◆ INPUT:
---+---
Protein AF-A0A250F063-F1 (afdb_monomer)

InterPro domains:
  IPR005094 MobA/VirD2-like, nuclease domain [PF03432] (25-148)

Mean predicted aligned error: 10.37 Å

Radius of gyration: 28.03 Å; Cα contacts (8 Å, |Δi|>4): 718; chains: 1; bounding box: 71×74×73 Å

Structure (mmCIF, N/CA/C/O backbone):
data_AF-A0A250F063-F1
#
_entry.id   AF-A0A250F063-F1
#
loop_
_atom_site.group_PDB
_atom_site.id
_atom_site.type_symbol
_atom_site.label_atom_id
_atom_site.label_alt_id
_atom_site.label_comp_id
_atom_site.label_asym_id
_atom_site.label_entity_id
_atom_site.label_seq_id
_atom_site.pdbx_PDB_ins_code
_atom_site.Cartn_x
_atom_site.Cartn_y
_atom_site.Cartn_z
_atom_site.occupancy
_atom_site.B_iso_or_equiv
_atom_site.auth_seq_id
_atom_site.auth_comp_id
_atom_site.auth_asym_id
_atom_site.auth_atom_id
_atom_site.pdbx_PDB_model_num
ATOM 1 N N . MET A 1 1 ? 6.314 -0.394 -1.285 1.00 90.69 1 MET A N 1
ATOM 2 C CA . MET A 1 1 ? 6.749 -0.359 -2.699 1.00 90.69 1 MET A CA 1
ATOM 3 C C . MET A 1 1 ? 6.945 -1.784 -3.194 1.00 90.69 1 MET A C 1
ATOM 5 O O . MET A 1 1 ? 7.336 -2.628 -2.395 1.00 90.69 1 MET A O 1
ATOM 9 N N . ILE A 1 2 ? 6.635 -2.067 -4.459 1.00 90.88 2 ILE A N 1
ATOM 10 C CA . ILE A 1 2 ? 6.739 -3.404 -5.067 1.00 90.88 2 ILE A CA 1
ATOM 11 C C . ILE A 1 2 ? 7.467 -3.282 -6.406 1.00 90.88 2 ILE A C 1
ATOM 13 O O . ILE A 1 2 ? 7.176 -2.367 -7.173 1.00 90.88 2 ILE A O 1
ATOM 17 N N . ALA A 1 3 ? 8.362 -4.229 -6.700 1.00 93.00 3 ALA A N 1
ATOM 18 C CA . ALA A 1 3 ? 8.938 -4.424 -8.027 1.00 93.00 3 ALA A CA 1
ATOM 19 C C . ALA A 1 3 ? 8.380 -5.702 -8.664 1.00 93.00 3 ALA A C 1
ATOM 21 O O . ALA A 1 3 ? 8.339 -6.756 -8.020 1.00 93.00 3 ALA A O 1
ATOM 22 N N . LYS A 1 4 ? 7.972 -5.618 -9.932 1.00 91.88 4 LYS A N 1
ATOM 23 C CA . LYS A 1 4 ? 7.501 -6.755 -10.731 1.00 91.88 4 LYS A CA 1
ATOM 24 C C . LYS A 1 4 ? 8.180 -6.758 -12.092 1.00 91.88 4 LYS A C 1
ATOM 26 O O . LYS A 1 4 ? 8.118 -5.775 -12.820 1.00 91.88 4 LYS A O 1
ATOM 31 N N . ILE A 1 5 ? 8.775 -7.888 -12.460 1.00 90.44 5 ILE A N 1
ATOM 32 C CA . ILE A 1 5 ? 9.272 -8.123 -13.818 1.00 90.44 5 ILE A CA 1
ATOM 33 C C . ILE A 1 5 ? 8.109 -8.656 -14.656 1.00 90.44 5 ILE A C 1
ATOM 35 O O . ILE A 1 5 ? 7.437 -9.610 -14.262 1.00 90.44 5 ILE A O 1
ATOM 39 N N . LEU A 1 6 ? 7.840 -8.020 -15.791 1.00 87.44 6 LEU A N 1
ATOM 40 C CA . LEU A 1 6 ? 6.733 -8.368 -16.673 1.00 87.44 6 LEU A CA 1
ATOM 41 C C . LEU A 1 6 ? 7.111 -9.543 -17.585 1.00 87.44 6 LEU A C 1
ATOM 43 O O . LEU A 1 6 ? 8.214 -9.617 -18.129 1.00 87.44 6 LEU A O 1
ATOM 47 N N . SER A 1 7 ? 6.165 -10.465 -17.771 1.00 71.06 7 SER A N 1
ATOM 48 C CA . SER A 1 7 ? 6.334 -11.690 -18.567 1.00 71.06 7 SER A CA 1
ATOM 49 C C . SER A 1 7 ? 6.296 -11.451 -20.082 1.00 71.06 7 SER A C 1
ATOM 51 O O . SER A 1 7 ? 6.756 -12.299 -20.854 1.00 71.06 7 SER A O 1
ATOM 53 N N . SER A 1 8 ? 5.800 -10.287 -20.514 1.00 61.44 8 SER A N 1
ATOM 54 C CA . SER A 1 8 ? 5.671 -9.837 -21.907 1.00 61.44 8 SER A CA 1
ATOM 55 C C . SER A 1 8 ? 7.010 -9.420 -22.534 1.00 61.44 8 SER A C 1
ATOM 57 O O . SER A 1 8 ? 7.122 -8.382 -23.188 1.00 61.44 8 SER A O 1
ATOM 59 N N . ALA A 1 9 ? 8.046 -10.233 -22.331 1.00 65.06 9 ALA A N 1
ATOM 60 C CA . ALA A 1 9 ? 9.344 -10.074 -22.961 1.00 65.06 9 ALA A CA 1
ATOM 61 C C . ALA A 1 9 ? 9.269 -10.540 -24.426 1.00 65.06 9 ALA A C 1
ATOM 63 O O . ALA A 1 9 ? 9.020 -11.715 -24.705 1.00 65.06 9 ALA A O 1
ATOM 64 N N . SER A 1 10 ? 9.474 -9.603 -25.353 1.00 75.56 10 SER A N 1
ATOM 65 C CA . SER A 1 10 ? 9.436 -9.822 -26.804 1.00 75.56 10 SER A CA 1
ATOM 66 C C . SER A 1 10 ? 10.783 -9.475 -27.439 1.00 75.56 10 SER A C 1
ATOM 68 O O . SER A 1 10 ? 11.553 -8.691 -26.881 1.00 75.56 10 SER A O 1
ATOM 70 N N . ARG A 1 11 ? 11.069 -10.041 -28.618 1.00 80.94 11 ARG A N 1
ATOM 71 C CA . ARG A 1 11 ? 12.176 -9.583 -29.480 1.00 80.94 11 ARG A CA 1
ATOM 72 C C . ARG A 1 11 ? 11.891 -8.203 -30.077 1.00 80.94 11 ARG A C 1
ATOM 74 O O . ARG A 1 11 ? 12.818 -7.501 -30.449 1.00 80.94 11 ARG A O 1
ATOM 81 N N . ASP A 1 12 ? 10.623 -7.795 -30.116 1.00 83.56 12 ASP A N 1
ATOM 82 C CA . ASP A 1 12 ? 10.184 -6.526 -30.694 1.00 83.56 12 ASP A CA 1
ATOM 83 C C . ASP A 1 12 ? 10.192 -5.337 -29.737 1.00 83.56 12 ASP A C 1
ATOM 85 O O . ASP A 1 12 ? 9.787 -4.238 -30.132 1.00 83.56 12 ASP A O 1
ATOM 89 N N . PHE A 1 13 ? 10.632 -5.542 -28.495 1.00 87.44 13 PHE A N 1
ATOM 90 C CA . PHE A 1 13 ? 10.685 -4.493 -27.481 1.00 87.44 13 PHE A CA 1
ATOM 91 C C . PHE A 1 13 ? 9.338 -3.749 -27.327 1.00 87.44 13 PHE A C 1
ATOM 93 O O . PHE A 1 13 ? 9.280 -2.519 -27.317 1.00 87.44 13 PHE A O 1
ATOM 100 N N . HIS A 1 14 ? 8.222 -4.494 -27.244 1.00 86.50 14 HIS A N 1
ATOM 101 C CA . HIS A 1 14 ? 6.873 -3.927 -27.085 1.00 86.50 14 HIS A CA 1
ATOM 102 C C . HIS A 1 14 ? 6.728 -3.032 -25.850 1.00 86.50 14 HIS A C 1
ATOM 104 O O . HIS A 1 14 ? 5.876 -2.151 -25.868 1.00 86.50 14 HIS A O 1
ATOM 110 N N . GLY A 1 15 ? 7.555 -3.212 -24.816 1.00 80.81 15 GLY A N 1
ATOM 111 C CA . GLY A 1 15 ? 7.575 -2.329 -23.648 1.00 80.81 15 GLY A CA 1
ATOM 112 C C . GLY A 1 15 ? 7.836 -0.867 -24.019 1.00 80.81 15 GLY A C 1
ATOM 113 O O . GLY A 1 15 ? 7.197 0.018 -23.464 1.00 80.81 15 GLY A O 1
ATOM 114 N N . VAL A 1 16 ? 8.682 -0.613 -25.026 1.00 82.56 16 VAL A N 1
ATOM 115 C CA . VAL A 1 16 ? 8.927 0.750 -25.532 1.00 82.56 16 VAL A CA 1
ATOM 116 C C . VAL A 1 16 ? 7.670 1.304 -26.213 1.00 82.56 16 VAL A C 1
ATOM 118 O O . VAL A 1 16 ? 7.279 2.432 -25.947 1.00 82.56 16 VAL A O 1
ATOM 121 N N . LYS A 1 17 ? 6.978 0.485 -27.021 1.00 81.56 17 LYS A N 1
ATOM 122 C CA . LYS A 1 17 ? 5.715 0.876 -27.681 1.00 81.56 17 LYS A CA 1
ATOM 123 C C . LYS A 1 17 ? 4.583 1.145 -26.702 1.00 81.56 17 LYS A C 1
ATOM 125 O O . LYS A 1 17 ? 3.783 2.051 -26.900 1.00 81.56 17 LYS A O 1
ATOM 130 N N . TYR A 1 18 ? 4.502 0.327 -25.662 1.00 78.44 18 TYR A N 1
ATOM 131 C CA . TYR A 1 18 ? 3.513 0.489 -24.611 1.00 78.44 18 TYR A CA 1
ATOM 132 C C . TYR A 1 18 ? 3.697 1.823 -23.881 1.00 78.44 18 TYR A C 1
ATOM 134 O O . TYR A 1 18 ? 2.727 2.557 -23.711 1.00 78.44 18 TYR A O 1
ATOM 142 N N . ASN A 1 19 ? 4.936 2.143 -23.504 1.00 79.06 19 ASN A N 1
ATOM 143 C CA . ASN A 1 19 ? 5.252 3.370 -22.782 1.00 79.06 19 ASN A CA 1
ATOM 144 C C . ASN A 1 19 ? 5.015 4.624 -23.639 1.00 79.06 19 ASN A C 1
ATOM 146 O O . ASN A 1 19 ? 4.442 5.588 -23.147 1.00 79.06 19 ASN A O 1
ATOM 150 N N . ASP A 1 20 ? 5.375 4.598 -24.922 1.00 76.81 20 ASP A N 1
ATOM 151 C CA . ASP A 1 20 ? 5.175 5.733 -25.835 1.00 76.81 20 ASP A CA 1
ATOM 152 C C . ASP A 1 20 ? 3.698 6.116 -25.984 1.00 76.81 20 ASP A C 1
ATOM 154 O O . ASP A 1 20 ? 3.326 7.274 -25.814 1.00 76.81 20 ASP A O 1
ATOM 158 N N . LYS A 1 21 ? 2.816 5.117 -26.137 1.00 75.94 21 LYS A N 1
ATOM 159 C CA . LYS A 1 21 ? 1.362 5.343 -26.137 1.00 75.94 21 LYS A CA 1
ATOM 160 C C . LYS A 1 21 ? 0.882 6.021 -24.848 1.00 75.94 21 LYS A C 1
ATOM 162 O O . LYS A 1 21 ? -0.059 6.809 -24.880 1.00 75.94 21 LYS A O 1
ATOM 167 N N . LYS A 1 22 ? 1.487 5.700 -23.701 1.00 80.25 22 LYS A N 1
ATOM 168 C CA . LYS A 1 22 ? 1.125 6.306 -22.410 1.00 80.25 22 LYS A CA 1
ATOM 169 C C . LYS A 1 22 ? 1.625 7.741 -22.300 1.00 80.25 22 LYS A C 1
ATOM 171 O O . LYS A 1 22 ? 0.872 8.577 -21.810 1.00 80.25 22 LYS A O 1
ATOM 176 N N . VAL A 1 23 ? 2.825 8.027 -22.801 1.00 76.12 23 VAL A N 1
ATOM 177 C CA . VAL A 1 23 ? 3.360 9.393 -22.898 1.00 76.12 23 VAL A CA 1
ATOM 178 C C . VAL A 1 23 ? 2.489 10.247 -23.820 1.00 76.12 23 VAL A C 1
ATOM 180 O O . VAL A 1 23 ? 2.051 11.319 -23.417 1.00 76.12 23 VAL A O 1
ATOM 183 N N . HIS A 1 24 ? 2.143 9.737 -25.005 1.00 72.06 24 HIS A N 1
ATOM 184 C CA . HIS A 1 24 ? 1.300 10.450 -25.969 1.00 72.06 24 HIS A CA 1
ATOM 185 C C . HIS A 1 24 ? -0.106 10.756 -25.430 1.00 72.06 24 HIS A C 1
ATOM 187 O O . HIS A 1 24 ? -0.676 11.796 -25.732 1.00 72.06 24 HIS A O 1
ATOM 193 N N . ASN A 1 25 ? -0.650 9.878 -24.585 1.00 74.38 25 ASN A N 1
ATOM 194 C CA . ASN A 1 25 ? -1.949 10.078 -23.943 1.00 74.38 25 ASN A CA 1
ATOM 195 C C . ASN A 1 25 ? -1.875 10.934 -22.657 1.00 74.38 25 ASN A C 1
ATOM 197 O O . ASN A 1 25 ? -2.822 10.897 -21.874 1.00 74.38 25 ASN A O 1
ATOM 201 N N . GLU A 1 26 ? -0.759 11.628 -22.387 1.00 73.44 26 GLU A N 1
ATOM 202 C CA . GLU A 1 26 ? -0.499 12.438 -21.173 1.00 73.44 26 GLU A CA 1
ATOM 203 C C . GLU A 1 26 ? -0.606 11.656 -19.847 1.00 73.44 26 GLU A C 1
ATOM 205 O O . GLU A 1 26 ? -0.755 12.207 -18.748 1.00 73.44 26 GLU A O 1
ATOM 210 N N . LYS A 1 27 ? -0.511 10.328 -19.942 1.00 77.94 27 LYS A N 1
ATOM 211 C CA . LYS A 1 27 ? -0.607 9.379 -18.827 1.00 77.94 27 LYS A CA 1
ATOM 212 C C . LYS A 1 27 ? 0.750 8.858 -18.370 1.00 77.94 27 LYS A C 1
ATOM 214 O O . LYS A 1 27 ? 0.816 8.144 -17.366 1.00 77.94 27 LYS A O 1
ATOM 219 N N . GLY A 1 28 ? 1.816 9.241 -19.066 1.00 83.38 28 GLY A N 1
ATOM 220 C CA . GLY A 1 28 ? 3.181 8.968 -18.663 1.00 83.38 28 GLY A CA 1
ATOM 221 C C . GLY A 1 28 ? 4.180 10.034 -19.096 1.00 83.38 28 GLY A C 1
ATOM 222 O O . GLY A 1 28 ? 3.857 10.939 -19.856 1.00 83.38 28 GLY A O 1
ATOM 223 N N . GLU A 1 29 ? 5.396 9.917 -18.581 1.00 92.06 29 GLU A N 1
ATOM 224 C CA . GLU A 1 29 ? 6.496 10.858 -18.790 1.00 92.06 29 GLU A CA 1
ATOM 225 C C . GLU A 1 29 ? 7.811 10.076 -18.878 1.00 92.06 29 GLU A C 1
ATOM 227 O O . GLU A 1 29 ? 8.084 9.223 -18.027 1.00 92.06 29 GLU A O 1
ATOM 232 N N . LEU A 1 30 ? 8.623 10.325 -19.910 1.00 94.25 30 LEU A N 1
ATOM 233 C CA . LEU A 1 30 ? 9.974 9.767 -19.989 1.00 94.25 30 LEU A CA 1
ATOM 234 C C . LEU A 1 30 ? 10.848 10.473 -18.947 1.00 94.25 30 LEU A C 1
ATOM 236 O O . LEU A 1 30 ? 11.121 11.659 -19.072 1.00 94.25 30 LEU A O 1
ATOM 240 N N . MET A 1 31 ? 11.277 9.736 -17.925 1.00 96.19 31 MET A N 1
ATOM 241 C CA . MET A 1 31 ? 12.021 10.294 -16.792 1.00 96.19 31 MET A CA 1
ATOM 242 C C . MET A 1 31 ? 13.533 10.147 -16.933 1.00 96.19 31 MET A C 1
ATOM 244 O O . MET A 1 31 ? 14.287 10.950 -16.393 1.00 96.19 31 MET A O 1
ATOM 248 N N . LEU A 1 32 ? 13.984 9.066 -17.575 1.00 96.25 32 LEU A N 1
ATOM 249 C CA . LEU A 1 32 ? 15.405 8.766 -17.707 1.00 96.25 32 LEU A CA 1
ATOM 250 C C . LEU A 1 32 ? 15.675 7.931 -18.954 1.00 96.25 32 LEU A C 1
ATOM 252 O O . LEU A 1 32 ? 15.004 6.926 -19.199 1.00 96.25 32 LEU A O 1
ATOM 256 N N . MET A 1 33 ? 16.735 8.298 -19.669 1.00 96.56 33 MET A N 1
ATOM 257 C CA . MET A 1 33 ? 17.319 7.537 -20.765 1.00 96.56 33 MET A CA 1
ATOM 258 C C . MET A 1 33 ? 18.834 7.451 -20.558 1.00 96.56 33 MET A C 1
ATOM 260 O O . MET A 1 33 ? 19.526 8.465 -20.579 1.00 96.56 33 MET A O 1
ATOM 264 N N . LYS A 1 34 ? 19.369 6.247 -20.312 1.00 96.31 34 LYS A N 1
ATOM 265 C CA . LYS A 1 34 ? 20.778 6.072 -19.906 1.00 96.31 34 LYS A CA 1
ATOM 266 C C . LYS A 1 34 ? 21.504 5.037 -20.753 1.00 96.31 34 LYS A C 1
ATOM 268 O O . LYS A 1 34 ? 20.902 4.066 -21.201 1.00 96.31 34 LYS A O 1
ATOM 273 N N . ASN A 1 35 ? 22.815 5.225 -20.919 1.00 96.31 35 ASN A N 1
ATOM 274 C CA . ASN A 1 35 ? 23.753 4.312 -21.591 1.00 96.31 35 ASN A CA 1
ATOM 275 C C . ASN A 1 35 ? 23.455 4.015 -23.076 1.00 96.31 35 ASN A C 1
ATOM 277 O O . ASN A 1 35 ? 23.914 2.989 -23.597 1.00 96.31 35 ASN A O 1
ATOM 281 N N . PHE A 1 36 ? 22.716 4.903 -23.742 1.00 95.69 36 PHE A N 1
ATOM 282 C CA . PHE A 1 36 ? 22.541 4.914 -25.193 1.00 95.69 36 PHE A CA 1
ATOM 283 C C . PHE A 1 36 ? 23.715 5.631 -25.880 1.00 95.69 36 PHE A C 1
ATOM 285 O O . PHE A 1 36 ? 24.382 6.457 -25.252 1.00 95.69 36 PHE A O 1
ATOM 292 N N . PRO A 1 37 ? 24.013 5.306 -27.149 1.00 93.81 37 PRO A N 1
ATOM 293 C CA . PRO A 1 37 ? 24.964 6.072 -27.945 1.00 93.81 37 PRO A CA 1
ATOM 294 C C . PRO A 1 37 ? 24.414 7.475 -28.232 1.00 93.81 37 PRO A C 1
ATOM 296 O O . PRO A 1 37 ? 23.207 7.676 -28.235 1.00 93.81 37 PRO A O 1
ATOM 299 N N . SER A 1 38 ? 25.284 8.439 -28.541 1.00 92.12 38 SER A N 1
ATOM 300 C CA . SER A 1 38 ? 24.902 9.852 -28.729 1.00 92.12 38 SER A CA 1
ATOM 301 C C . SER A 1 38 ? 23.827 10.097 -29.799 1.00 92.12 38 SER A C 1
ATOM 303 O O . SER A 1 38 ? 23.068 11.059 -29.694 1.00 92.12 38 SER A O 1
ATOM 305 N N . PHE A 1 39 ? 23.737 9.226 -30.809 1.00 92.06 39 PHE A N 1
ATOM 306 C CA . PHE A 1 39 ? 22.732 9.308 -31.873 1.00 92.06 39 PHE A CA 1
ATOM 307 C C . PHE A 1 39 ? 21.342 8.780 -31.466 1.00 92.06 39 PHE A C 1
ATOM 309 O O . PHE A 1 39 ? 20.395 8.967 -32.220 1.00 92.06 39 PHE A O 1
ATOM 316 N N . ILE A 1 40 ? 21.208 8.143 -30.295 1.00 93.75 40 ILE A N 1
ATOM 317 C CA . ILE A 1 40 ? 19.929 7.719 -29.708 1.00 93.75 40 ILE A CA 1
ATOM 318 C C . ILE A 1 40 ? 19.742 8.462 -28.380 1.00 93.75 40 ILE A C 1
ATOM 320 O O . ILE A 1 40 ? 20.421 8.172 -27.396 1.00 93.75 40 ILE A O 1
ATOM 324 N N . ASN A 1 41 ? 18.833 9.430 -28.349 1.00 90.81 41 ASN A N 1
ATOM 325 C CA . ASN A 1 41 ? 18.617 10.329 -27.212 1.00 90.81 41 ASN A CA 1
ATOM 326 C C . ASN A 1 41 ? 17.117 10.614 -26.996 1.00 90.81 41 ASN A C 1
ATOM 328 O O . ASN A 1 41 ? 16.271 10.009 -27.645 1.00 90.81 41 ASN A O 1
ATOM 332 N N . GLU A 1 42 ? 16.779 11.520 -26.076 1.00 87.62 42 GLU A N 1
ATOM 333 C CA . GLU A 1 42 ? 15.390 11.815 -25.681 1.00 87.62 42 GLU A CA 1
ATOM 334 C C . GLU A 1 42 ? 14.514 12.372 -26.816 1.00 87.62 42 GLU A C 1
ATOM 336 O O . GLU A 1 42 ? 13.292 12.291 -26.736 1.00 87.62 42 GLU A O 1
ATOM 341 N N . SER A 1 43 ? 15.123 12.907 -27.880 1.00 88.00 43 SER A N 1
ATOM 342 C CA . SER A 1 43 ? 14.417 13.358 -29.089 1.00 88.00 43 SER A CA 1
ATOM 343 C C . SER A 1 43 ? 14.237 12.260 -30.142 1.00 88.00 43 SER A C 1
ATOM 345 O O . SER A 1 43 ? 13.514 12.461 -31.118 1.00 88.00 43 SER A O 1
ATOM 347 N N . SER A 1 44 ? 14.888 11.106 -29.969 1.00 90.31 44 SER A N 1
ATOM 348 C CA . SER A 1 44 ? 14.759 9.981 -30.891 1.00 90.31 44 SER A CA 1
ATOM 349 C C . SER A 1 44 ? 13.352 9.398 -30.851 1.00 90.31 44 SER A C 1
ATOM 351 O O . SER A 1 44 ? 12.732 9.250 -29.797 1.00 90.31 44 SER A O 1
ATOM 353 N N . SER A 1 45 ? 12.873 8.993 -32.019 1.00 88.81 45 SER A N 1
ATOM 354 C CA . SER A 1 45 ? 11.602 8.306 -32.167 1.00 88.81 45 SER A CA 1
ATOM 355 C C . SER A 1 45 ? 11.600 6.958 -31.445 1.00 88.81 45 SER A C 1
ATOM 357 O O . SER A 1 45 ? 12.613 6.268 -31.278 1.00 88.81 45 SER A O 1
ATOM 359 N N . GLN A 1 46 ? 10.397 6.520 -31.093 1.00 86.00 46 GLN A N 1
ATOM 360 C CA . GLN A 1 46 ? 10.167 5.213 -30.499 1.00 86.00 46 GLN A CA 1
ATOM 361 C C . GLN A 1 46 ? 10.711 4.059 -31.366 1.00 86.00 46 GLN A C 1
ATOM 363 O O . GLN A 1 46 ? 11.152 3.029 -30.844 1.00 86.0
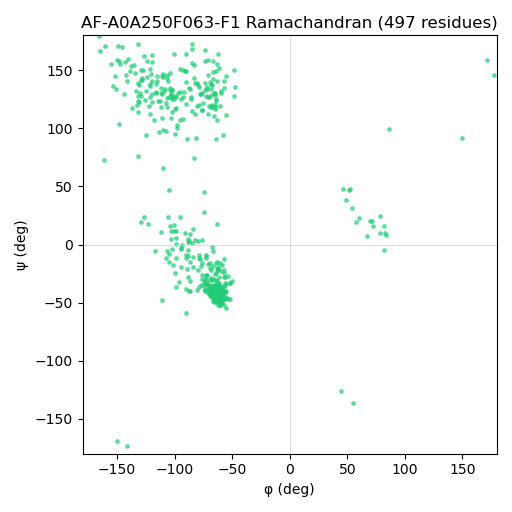0 46 GLN A O 1
ATOM 368 N N . GLU A 1 47 ? 10.658 4.194 -32.693 1.00 89.62 47 GLU A N 1
ATOM 369 C CA . GLU A 1 47 ? 11.176 3.184 -33.616 1.00 89.62 47 GLU A CA 1
ATOM 370 C C . GLU A 1 47 ? 12.701 3.125 -33.603 1.00 89.62 47 GLU A C 1
ATOM 372 O O . GLU A 1 47 ? 13.245 2.024 -33.539 1.00 89.62 47 GLU A O 1
ATOM 377 N N . GLU A 1 48 ? 13.392 4.264 -33.561 1.00 93.50 48 GLU A N 1
ATOM 378 C CA . GLU A 1 48 ? 14.856 4.315 -33.453 1.00 93.50 48 GLU A CA 1
ATOM 379 C C . GLU A 1 48 ? 15.346 3.644 -32.168 1.00 93.50 48 GLU A C 1
ATOM 381 O O . GLU A 1 48 ? 16.220 2.773 -32.213 1.00 93.50 48 GLU A O 1
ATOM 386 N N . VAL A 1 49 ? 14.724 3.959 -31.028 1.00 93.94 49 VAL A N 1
---+---
◆ ACTION ITEM: Take from the material above the lines running from the one with "ATOM 71 C CA" through the one with "ATOM 90 C CA", and repeat them exactly, with nothing else.

◆ YOUR RESPONSE:
ATOM 71 C CA . ARG A 1 11 ? 12.176 -9.583 -29.480 1.00 80.94 11 ARG A CA 1
ATOM 72 C C . ARG A 1 11 ? 11.891 -8.203 -30.077 1.00 80.94 11 ARG A C 1
ATOM 74 O O . ARG A 1 11 ? 12.818 -7.501 -30.449 1.00 80.94 11 ARG A O 1
ATOM 81 N N . ASP A 1 12 ? 10.623 -7.795 -30.116 1.00 83.56 12 ASP A N 1
ATOM 82 C CA . ASP A 1 12 ? 10.184 -6.526 -30.694 1.00 83.56 12 ASP A CA 1
ATOM 83 C C . ASP A 1 12 ? 10.192 -5.337 -29.737 1.00 83.56 12 ASP A C 1
ATOM 85 O O . ASP A 1 12 ? 9.787 -4.238 -30.132 1.00 83.56 12 ASP A O 1
ATOM 89 N N . PHE A 1 13 ? 10.632 -5.542 -28.495 1.00 87.44 13 PHE A N 1
ATOM 90 C CA . PHE A 1 13 ? 10.685 -4.493 -27.481 1.00 87.44 13 PHE A CA 1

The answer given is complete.